I test the interaction of two factors and use car::Anova to get the p-values.
My random factor is the ID of the field (subject) that was sampled. I sampled 12 fields from 4 different classes (factor1), therefore i think the levels of the random factor is 12. The reason I use the random factor is that i want to correct for repeated measurements. Each field was measured only two times. These two timepoints are the levels of factor 2.

my model:

binomial.glmm <- glmer(cbind(species1, not species1) ~ factor1*factor2 + (1|field), family=binomial(link="logit"), data)

On the one side, I'm using the glht() function from the multcomp package to perform a post-Hoc Tukey test with bonferroni adjustment (all pairwise comparisons).
And on the other side, I addtionally plot fitted values with confidence intervals.

My problem ist, that
A: the a,b,c,… letters from the post hoc test do not make sense in my opinion.
And B: The confidence intervals are incredibly large.
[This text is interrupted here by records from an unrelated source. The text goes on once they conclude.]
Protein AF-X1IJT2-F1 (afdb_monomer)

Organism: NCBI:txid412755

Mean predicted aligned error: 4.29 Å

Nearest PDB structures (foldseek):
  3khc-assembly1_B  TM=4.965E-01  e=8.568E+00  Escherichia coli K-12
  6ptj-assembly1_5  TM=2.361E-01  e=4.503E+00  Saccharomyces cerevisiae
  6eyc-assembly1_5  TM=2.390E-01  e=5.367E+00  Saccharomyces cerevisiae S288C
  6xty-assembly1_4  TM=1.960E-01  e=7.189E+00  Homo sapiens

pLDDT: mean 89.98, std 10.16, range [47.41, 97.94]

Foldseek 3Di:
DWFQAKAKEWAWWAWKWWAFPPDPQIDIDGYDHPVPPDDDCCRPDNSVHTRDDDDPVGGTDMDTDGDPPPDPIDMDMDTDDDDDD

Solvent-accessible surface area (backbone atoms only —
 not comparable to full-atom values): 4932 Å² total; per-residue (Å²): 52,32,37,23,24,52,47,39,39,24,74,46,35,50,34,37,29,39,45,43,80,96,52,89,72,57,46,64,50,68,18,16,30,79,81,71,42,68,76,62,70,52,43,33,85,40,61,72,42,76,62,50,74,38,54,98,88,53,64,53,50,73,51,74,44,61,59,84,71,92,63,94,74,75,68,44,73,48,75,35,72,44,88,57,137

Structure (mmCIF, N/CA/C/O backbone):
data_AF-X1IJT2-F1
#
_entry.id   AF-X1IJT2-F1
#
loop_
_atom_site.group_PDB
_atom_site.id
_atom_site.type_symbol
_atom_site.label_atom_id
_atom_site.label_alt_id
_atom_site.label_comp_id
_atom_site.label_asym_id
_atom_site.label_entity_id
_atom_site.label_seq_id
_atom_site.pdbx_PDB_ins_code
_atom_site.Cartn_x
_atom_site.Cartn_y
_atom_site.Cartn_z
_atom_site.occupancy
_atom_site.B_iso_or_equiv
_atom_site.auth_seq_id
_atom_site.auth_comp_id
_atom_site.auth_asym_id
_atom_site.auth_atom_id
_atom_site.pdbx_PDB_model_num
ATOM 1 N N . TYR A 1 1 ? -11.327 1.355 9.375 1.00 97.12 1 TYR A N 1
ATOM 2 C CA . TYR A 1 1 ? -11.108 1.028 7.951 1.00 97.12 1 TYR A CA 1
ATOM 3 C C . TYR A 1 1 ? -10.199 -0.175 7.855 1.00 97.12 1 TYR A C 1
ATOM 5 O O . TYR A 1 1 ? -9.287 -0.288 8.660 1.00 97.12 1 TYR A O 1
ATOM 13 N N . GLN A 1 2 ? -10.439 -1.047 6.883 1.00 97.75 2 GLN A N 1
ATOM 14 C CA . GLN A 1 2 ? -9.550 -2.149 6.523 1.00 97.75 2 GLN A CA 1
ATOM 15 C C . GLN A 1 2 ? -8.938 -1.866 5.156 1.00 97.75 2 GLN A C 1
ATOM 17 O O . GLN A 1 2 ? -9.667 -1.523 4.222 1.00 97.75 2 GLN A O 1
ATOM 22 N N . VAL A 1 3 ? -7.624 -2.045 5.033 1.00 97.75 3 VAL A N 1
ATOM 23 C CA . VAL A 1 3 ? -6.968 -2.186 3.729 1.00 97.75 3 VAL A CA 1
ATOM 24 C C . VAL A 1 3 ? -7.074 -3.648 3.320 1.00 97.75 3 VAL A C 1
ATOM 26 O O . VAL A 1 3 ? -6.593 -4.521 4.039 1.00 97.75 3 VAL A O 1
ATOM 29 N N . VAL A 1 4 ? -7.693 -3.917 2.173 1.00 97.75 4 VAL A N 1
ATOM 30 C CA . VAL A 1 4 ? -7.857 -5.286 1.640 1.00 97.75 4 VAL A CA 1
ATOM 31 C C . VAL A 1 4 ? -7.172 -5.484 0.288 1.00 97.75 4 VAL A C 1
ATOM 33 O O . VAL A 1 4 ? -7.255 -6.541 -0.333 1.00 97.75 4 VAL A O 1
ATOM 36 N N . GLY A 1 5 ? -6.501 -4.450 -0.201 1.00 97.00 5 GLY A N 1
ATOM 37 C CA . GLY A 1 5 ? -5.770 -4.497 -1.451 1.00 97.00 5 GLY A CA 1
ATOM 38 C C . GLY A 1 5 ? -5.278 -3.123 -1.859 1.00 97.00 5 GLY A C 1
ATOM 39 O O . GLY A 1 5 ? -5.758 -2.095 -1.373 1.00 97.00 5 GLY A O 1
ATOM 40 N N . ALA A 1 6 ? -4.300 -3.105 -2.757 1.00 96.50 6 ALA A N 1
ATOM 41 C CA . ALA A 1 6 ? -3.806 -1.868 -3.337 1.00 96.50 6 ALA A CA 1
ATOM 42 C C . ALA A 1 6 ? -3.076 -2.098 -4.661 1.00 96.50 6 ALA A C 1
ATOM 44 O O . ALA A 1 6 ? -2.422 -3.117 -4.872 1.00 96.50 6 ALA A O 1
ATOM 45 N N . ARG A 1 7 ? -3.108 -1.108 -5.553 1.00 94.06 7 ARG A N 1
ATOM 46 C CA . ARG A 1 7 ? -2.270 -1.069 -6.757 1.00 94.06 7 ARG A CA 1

Now I'm thinking that the umber of real replicates (3) in each class is too small? Could that be the reason? Am i siply unable to test for the interaction effect?

I get the confidence intervals with the following R code:

testdata = expand.grid(factor1=unique(data$factor1),
                       factor2 = unique(data$factor2))


X <- model.matrix(~ factor1*factor2, data = testdata)
testdata$fit <- X %*% fixef(binomial.glmm)
testdata$SE <- sqrt(  diag(X %*%vcov(binomial.glmm) %*% t(X))  )
testdata$upr=testdata$fit+1.96*testdata$SE
testdata$lwr=testdata$fit-1.96*testdata$SE

Then i plot the fit, upr and lwr, after calculating the exp(), using ggplot:

ggplot(testdata, aes(x = factor1, y = exp(fit))) + 
          #geom_bar(stat="identity",position = position_dodge(1), col="454545", size=0.15, fill="grey") +
          geom_point(aes(x=as.numeric(factor1)+0.3),pch=23, bg="aquamarine2") + 
          geom_errorbar(aes(x=as.numeric(factor1)+0.3, ymin = exp(lwr), ymax = exp(upr)),position = position_dodge(1),col="black",width=0.15, size=0.15) + 
          geom_boxplot(aes(y=response), data=data) +
          facet_grid(.~factor2) +
          geom_hline(xintercept = 1, size=0.15) +
          ylab("Species1?") +
          xlab("Factor1") +
          scale_x_discrete(labels=c("A", "B", "C", "D"))

Here are the plots:

Results from the post Hoc tukey Test, unfortuneately i wasn't able to make a pretty plot. The letters can't be true!!??

Predicitions plots. The blue points represent the fit with confidence interval, The boxplots are obtained from the real data

Interestingly, the prediction plots get much better, when i use a lmm with arcsine transformed fractions of Species1 as response. However everybody argues that this would not be gould practice,…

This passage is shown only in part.